Our work is qualified by our focus on GWG as a primary outcome of behaviour change interventions in pregnancy; more methodologically rigorous evidence is required to better support the relationship between GWG and maternal and neonatal health outcomes (41). Nonetheless, prenatal care guidelines point to healthy diet and regular PA during pregnancy as ways to limit GWG and so improve mother and child health outcomes (1,11). We adopted a health psychology perspective to explore reasons for mixed effects of dietary and activity-based interventions on GWG. It was not possible to fully exploit our approach in light of the methodology and reporting of existing interventions.
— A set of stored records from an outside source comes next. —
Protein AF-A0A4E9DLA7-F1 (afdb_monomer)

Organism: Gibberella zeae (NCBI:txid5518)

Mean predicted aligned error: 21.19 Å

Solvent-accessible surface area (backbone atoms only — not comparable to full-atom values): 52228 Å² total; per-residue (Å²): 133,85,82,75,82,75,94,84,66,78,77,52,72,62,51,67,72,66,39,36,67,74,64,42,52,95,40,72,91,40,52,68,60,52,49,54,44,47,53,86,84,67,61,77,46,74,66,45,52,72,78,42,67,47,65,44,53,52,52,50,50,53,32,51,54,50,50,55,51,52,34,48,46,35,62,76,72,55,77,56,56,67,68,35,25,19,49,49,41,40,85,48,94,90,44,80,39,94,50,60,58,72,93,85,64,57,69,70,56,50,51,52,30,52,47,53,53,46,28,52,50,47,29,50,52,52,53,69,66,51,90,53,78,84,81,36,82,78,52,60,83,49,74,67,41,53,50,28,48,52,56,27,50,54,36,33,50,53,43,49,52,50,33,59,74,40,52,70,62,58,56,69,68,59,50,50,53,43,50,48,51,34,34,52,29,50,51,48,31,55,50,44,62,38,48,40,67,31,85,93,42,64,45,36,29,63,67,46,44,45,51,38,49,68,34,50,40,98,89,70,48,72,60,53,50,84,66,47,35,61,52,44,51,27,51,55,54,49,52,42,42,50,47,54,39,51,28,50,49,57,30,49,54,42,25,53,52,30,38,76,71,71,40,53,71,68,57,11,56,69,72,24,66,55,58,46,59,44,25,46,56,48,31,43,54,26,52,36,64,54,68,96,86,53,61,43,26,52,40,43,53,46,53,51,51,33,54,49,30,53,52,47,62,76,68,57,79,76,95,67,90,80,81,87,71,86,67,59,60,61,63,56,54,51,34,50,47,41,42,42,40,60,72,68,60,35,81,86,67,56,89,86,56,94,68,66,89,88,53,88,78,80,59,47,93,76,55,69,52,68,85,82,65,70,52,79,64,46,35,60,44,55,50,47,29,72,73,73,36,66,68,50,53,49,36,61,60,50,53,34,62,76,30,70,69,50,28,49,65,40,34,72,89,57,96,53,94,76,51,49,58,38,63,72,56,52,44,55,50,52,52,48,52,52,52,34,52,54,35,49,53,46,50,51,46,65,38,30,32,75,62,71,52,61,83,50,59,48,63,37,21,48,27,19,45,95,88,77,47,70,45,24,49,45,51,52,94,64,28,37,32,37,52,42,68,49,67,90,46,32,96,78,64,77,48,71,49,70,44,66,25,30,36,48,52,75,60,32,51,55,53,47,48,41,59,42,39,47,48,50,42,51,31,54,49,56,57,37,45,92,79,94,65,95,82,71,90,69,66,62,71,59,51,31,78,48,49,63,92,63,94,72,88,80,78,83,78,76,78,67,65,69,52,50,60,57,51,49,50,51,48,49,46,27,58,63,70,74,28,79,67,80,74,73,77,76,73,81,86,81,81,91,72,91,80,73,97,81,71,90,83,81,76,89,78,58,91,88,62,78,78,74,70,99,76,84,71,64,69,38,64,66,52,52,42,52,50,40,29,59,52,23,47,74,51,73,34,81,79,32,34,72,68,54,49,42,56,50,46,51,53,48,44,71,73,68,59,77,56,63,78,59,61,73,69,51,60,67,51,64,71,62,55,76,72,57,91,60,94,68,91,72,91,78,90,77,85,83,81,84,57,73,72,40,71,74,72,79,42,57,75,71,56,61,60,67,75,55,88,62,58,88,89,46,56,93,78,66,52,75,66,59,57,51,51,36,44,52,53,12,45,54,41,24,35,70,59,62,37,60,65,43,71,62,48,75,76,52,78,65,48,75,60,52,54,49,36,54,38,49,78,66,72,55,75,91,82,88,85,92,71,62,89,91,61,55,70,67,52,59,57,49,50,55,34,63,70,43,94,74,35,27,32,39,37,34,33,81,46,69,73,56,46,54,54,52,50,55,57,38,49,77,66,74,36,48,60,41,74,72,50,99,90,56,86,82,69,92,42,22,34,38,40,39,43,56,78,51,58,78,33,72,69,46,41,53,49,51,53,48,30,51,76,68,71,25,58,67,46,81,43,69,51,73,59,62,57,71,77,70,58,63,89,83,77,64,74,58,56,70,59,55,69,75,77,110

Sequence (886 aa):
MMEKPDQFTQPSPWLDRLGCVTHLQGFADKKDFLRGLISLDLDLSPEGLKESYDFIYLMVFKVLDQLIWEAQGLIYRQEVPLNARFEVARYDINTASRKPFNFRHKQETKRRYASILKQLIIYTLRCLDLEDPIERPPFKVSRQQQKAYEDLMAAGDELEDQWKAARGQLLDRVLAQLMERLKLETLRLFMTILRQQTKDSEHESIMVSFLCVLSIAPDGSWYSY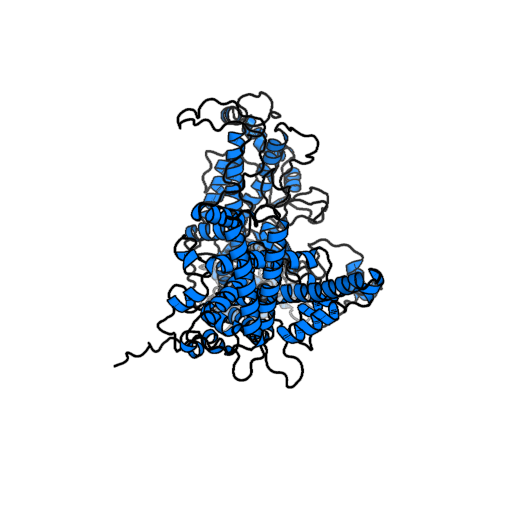DTVTPWLSGLVSISRLLILREAHLIRWNAIEAGVASGLSTEEAELNAPGILNLVERRTSQCMLSSTPGAEATPMQYVLRLRSYGIAAKSNTAAPGHISWDNLDLSSLVAARKVLFQGLLLQKNYFVLDEQPATIPAIPWGKMQDNANDDALGYSMADSLYQAAGEESRTWLISFIWNSPELRAKWYPNSSTASAPPSIPVLSSYLGLVDQLLEHLLFLIHLSAGLPARSTELLTIRHRNTAAGGIRNIFIDRGLVMIVIGIHKNLSQSQRLKVIHRFIPQEVGVLLVYYLWLVVPFCEGALSNLPSYSDSDQRRTLSPFVWKTTSLAENADGFKTQQTKVTDQMLNTLRSKLGFPIPSEGQPQQQNEDRIDNDQVMNRSLKPDDIYISPSVKSFTSARMTRIIKRQGVVIGIDSLGMSAWRHIAVAIGRRFIRDAAITSQGHFSEAVDSDSDSDASGQEDIGEQDTILNKQTGHSAQTSAMVYGRGIQEAHFETHQRRETFRRLSQEWHHLLGFLSALHSSAVTPTRQHKVLTAIMRNQSPIVTVLPTSGGKSLLFQLPAASSPSGVTVVIVPLVALQGDLFYRTEKMNIPTAQWRSDQIVGDARLVFVTPETVFTKHFQGYLDTLQSQAQLDRIVIDECHTILEGNLAFWPKLRELSHLA

InterPro domains:
  IPR011545 DEAD/DEAH-box helicase domain [PF00270] (753-882)
  IPR014001 Helicase superfamily 1/2, ATP-binding domain [PS51192] (758-886)
  IPR027417 P-loop containing nucleoside triphosphate hydrolase [G3DSA:3.40.50.300] (739-886)
  IPR027417 P-loop containing nucleoside triphosphate hydrolase [SSF52540] (753-880)

pLDDT: mean 70.76, std 20.28, range [22.41, 96.75]

Secondary structure (DSSP, 8-state):
-PPPPPTT-PPPHHHHHHTHHHHTGGGTT-HHHHHHHT------STTHHHHSTHHHHHHHHHHHHHHHHHHHHHHHTT-S-HHHHHHHT-SSSSS--SS-------HHHHHHHHHHHHHHHHHHHHHHH-SSTTSS-S----HHHHHHHHHHHHHHHHHHHHHHHTTT---HHHHHHHHHHHHHHHHHHHHHHHTPPBSS-GGGSHHHHHHHHHTB-TTS-B--HHHHHHHHHHHHHHHHHHHHHHHHHHHHHHHHHHHHTT--HHHHHHHSPPHHHHHHHHHHHHTS--STTPPB-HHHHHHHHHHHHHHHHHH-------------THHHHHHHIIIIIIIS--TT--TT-S--TTSPPP-TTT----TT---TT-BHHHHHHHHH-GGGGGHHHHHHHH-HHHHHHH-TT-SSTTSPPPHHHHHHHHHHHHHHHHHHHHHHHHHSSSPPPHHHHTT-BSB-BTTTBS-SEEEETTEEEEEEEE-TTHHHHS--EEEEEEPPHHHHHHHHHIIIIIHHHHHHHHHTSPPS-TT----PPPSBTTS---TT--S--SSSSHHHHHHHHHHHHHHHTTPPPP--------------TT-TT--PPPGGG----TT-----HHHHHHHHHHHHHHTT-TT--HHHHHHHHHHHHHHH---HHHHTTSHHHHTTGGG----------------HHHHHTTS-HHHHHHHS---GGG-SS--HHHHHHHHHHHHHHHHHTT-HHHHS---S---HHHHHHHHHHTT---------TTSSTTHHHHHHHHH-SS-EEEEE-S-HHHHHHHHHHHHHTT--EEE--TTS---S-SEEEE-HHHHTSHHHHHHHHHHHHTT-EEEEEETTTTHHHH--TTS-GGGGGGGGG-

Nearest PDB structures (foldseek):
  7r7j-assembly2_B  TM=6.417E-01  e=2.990E-02  Escherichia coli K-12
  5suq-assembly1_C  TM=5.813E-01  e=2.103E+00  Saccharomyces cerevisiae S288C
  3rrm-assembly1_A  TM=6.463E-01  e=6.364E+00  Saccharomyces cerevisiae
  6acx-assembly2_A  TM=5.560E-01  e=3.740E+00  Mycolicibacterium smegmatis MC2 155

Radius of gyration: 37.51 Å; Cα contacts (8 Å, |Δi|>4): 949; chains: 1; bounding box: 98×93×105 Å

Foldseek 3Di:
DDDDDDDPDDDDVLCVLLCLCVQCVVCLVPLVVLLVQLDPDQPLFPVSVVVDLSQLLLLLLVLLVVLLVVLLVCVVVVVDPQLLQQQLVDQAPVDGRPDGQHPPDDPVLVVLLSSLLSSLLSSLLVQLPDPDVVPHRDAADDPQLNVLSVQLVVLSVVLVVQCVVCLNDDDPVVNVVSSVSNSVSSLSNVLVLLLDFDDPDLRNGSVSSSLSSVQQDPVRDGHALVVSLSNLVSPSSVLSSSLLVVLVVQQVVQLVVCVVVVDDSVVSNVPGDDSSVSSNVSCCRGQYPDDDPGGDGNNSSSSVSSLVSLVCVVPDDDPDDDDDDFWDCVLLLVLQCLVVCNQLVPVPDDSPDPDDPLAQDQPLQQQAWDQPDQDAFDFSLVSVCVVRPVVLLCSSLVVLVVDPVSCCQQPVDDPDSLAATDLVSLLVSVVSLVVSLLSLLQQCQQQQAQGDALVFQQQAFRTRHPPDGHGQWGDDNRWIKGKTFDPLCCSPPVFTDIAITTGFNSSVVSVNCCVNHRQSVSLSNQVSDDDDDPPDPDLHDDSGSQWFNDPPPDDDDPPPPPCVVSLVVSQVSCVSSVGDDPDPPDPDDDDDDDDDDPPPDDDDDDPVPSDSDPPGDGSDSVVSQVSQQVVCVVRVHHNDGPVNSNSVSLVCCVPQVPDCVLVVVCVSVVVVCSPSPDPPDDDDDDDDDFDPVCVVVVDGLVVVQPPDDDGPCCGSDDDPVVSVSSVVSSLSSCVSNVPVSSVPPCVPPNQLLNVLLVCLLVLHDDDDDDDDVVRCPLCSLLVCLQVDPFAAEEEEDADPVVLVVSQVVSVVVVQFEEEDDLPDDRDSHSYYYYYLVCCPDPSNVVVVVVCVVVVRHRYYHYPPLCCVVPDDCPDCVSSVVVVVVD

Structure (mmCIF, N/CA/C/O backbone):
data_AF-A0A4E9DLA7-F1
#
_entry.id   AF-A0A4E9DLA7-F1
#
loop_
_atom_site.group_PDB
_atom_site.id
_atom_site.type_symbol
_atom_site.label_atom_id
_atom_site.label_alt_id
_atom_site.label_comp_id
_atom_site.label_asym_id
_atom_site.label_entity_id
_atom_site.label_seq_id
_atom_site.pdbx_PDB_ins_code
_atom_site.Cartn_x
_atom_site.Cartn_y
_atom_site.Cartn_z
_atom_site.occupancy
_atom_site.B_iso_or_equiv
_atom_site.auth_seq_id
_atom_site.auth_comp_id
_atom_site.auth_asym_id
_atom_site.auth_atom_id
_atom_site.pdbx_PDB_model_num
ATOM 1 N N . MET A 1 1 ? -40.904 -28.459 -5.575 1.00 30.20 1 MET A N 1
ATOM 2 C CA . MET A 1 1 ? -39.689 -28.980 -6.233 1.00 30.20 1 MET A CA 1
ATOM 3 C C . MET A 1 1 ? -38.638 -27.893 -6.136 1.00 30.20 1 MET A C 1
ATOM 5 O O . MET A 1 1 ? -38.797 -26.870 -6.779 1.00 30.20 1 MET A O 1
ATOM 9 N N . MET A 1 2 ? -37.663 -28.065 -5.242 1.00 27.98 2 MET A N 1
ATOM 10 C CA . MET A 1 2 ? -36.487 -27.198 -5.151 1.00 27.98 2 MET A CA 1
ATOM 11 C C . MET A 1 2 ? -35.578 -27.519 -6.339 1.00 27.98 2 MET A C 1
ATOM 13 O O . MET A 1 2 ? -35.152 -28.669 -6.478 1.00 27.98 2 MET A O 1
ATOM 17 N N . GLU A 1 3 ? -35.312 -26.543 -7.202 1.00 26.30 3 GLU A N 1
ATOM 18 C CA . GLU A 1 3 ? -34.243 -26.670 -8.190 1.00 26.30 3 GLU A CA 1
ATOM 19 C C . GLU A 1 3 ? -32.892 -26.638 -7.472 1.00 26.30 3 GLU A C 1
ATOM 21 O O . GLU A 1 3 ? -32.630 -25.806 -6.603 1.00 26.30 3 GLU A O 1
ATOM 26 N N . LYS A 1 4 ? -32.076 -27.644 -7.788 1.00 27.27 4 LYS A N 1
ATOM 27 C CA . LYS A 1 4 ? -30.763 -27.891 -7.198 1.00 27.27 4 LYS A CA 1
ATOM 28 C C . LYS A 1 4 ? -29.796 -26.754 -7.560 1.00 27.27 4 LYS A C 1
ATOM 30 O O . LYS A 1 4 ? -29.764 -26.370 -8.726 1.00 27.27 4 LYS A O 1
ATOM 35 N N . PRO A 1 5 ? -28.957 -26.284 -6.621 1.00 28.52 5 PRO A N 1
ATOM 36 C CA . PRO A 1 5 ? -27.827 -25.433 -6.962 1.00 28.52 5 PRO A CA 1
ATOM 37 C C . PRO A 1 5 ? -26.829 -26.209 -7.834 1.00 28.52 5 PRO A C 1
ATOM 39 O O . PRO A 1 5 ? -26.561 -27.392 -7.606 1.00 28.52 5 PRO A O 1
ATOM 42 N N . ASP A 1 6 ? -26.330 -25.518 -8.852 1.00 27.48 6 ASP A N 1
ATOM 43 C CA . ASP A 1 6 ? -25.464 -26.014 -9.916 1.00 27.48 6 ASP A CA 1
ATOM 44 C C . ASP A 1 6 ? -24.168 -26.654 -9.371 1.00 27.48 6 ASP A C 1
ATOM 46 O O . ASP A 1 6 ? -23.492 -26.111 -8.496 1.00 27.48 6 ASP A O 1
ATOM 50 N N . GLN A 1 7 ? -23.821 -27.837 -9.880 1.00 28.27 7 GLN A N 1
ATOM 51 C CA . GLN A 1 7 ? -22.832 -28.769 -9.311 1.00 28.27 7 GLN A CA 1
ATOM 52 C C . GLN A 1 7 ? -21.356 -28.486 -9.685 1.00 28.27 7 GLN A C 1
ATOM 54 O O . GLN A 1 7 ? -20.547 -29.411 -9.702 1.00 28.27 7 GLN A O 1
ATOM 59 N N . PHE A 1 8 ? -20.952 -27.231 -9.929 1.00 29.28 8 PHE A N 1
ATOM 60 C CA . PHE A 1 8 ? -19.542 -26.885 -10.218 1.00 29.28 8 PHE A CA 1
ATOM 61 C C . PHE A 1 8 ? -19.031 -25.568 -9.604 1.00 29.28 8 PHE A C 1
ATOM 63 O O . PHE A 1 8 ? -18.178 -24.890 -10.173 1.00 29.28 8 PHE A O 1
ATOM 70 N N . THR A 1 9 ? -19.444 -25.234 -8.384 1.00 31.38 9 THR A N 1
ATOM 71 C CA . THR A 1 9 ? -18.667 -24.332 -7.521 1.00 31.38 9 THR A CA 1
ATOM 72 C C . THR A 1 9 ? -18.396 -25.037 -6.201 1.00 31.38 9 THR A C 1
ATOM 74 O O . THR A 1 9 ? -19.278 -25.187 -5.361 1.00 31.38 9 THR A O 1
ATOM 77 N N . GLN A 1 10 ? -17.161 -25.516 -6.009 1.00 32.38 10 GLN A N 1
ATOM 78 C CA . GLN A 1 10 ? -16.701 -25.838 -4.658 1.00 32.38 10 GLN A CA 1
ATOM 79 C C . GLN A 1 10 ? -16.966 -24.599 -3.785 1.00 32.38 10 GLN A C 1
ATOM 81 O O . GLN A 1 10 ? -16.601 -23.496 -4.216 1.00 32.38 10 GLN A O 1
ATOM 86 N N . PRO A 1 11 ? -17.610 -24.730 -2.609 1.00 44.47 11 PRO A N 1
ATOM 87 C CA . PRO A 1 11 ? -17.704 -23.612 -1.687 1.00 44.47 11 PRO A CA 1
ATOM 88 C C . PRO A 1 11 ? -16.285 -23.103 -1.449 1.00 44.47 11 PRO A C 1
ATOM 90 O O . PRO A 1 11 ? -15.350 -23.881 -1.254 1.00 44.47 11 PRO A O 1
ATOM 93 N N . SER A 1 12 ? -16.093 -21.792 -1.592 1.00 58.25 12 SER A N 1
ATOM 94 C CA . SER A 1 12 ? -14.777 -21.195 -1.403 1.00 58.25 12 SER A CA 1
ATOM 95 C C . SER A 1 12 ? -14.272 -21.605 -0.014 1.00 58.25 12 SER A C 1
ATOM 97 O O . SER A 1 12 ? -14.949 -21.280 0.963 1.00 58.25 12 SER A O 1
ATOM 99 N N . PRO A 1 13 ? -13.097 -22.257 0.124 1.00 64.69 13 PRO A N 1
ATOM 100 C CA . PRO A 1 13 ? -12.562 -22.672 1.428 1.00 64.69 13 PRO A CA 1
ATOM 101 C C . PRO A 1 13 ? -12.435 -21.514 2.430 1.00 64.69 13 PRO A C 1
ATOM 103 O O . PRO A 1 13 ? -12.309 -21.712 3.635 1.00 64.69 13 PRO A O 1
ATOM 106 N N . TRP A 1 14 ? -12.430 -20.282 1.918 1.00 74.88 14 TRP A N 1
ATOM 107 C CA . TRP A 1 14 ? -12.548 -19.054 2.688 1.00 74.88 14 TRP A CA 1
ATOM 108 C C . TRP A 1 14 ? -13.915 -18.892 3.363 1.00 74.88 14 TRP A C 1
ATOM 110 O O . TRP A 1 14 ? -13.954 -18.615 4.556 1.00 74.88 14 TRP A O 1
ATOM 120 N N . LEU A 1 15 ? -15.013 -19.077 2.627 1.00 67.75 15 LEU A N 1
ATOM 121 C CA . LEU A 1 15 ? -16.380 -18.923 3.135 1.00 67.75 15 LEU A CA 1
ATOM 122 C C . LEU A 1 15 ? -16.724 -19.996 4.161 1.00 67.75 15 LEU A C 1
ATOM 124 O O . LEU A 1 15 ? -17.306 -19.674 5.194 1.00 67.75 15 LEU A O 1
ATOM 128 N N . ASP A 1 16 ? -16.282 -21.230 3.922 1.00 72.38 16 ASP A N 1
ATOM 129 C CA . ASP A 1 16 ? -16.443 -22.322 4.885 1.00 72.38 16 ASP A CA 1
ATOM 130 C C . ASP A 1 16 ? -15.702 -22.019 6.188 1.00 72.38 16 ASP A C 1
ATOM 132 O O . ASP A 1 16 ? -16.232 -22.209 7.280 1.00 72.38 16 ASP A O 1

Under-reporting of intervention components precludes accumulation of knowledge regarding the conditions in which behaviour change interventions will reduce GWG. Several recommendations for intervention design, evaluation and reporting arise from this work. First, techniques employed to change behaviour should be specified using standardized definitions (26,27). This would improve communication and permit replication of intervention content. Second, it is useful to assess behavioural outcomes, although we recognize this can be resource-intensive. Third, the anticipated psychological mechanisms underpinning behaviour change should be specified a priori and treated as outcomes. Together, these would facilitate evaluation not only of whether behaviour change has translated into weight gain reduction, but whether an intervention has successfully changed behaviour, and through which psychological pathways this has occurred. Fourth, theory should be consulted more closely to select, apply and evaluate interventions, so as to draw upon scientific knowledge around the causes of behaviour change (42). Guidance for maximizing the utility of theory in this way is available (33). While journal word limits can prohibit publication of some details of intervention content, ensuring that study protocols which specify intervention elements are freely available would aid evidence synthesis (see Smith et al. (43)). Designing and reporting interventions in accordance with these principles would help to develop a more robust evidence base, and allow identification of how, when and for whom behavioural interventions in pregnancy reduce GWG.

Conflict of Interest Statement

BG, JW and HC declare that they have no conflicts of interest. LP has received payment from ILSI Europe as reimbursement of expenses incurred in attending a workshop on obese pregnancy and long-term outcomes, and was paid as a member of the Tate and Lyle Research Advisory Group from 2007 to 2010, prior to submission of this work.

Acknowledgements

We thank Laura Broomfield for input into the early stages of this work, and Isabelle Guelinckx and Tarja Kinnunen for providing further information on their studies.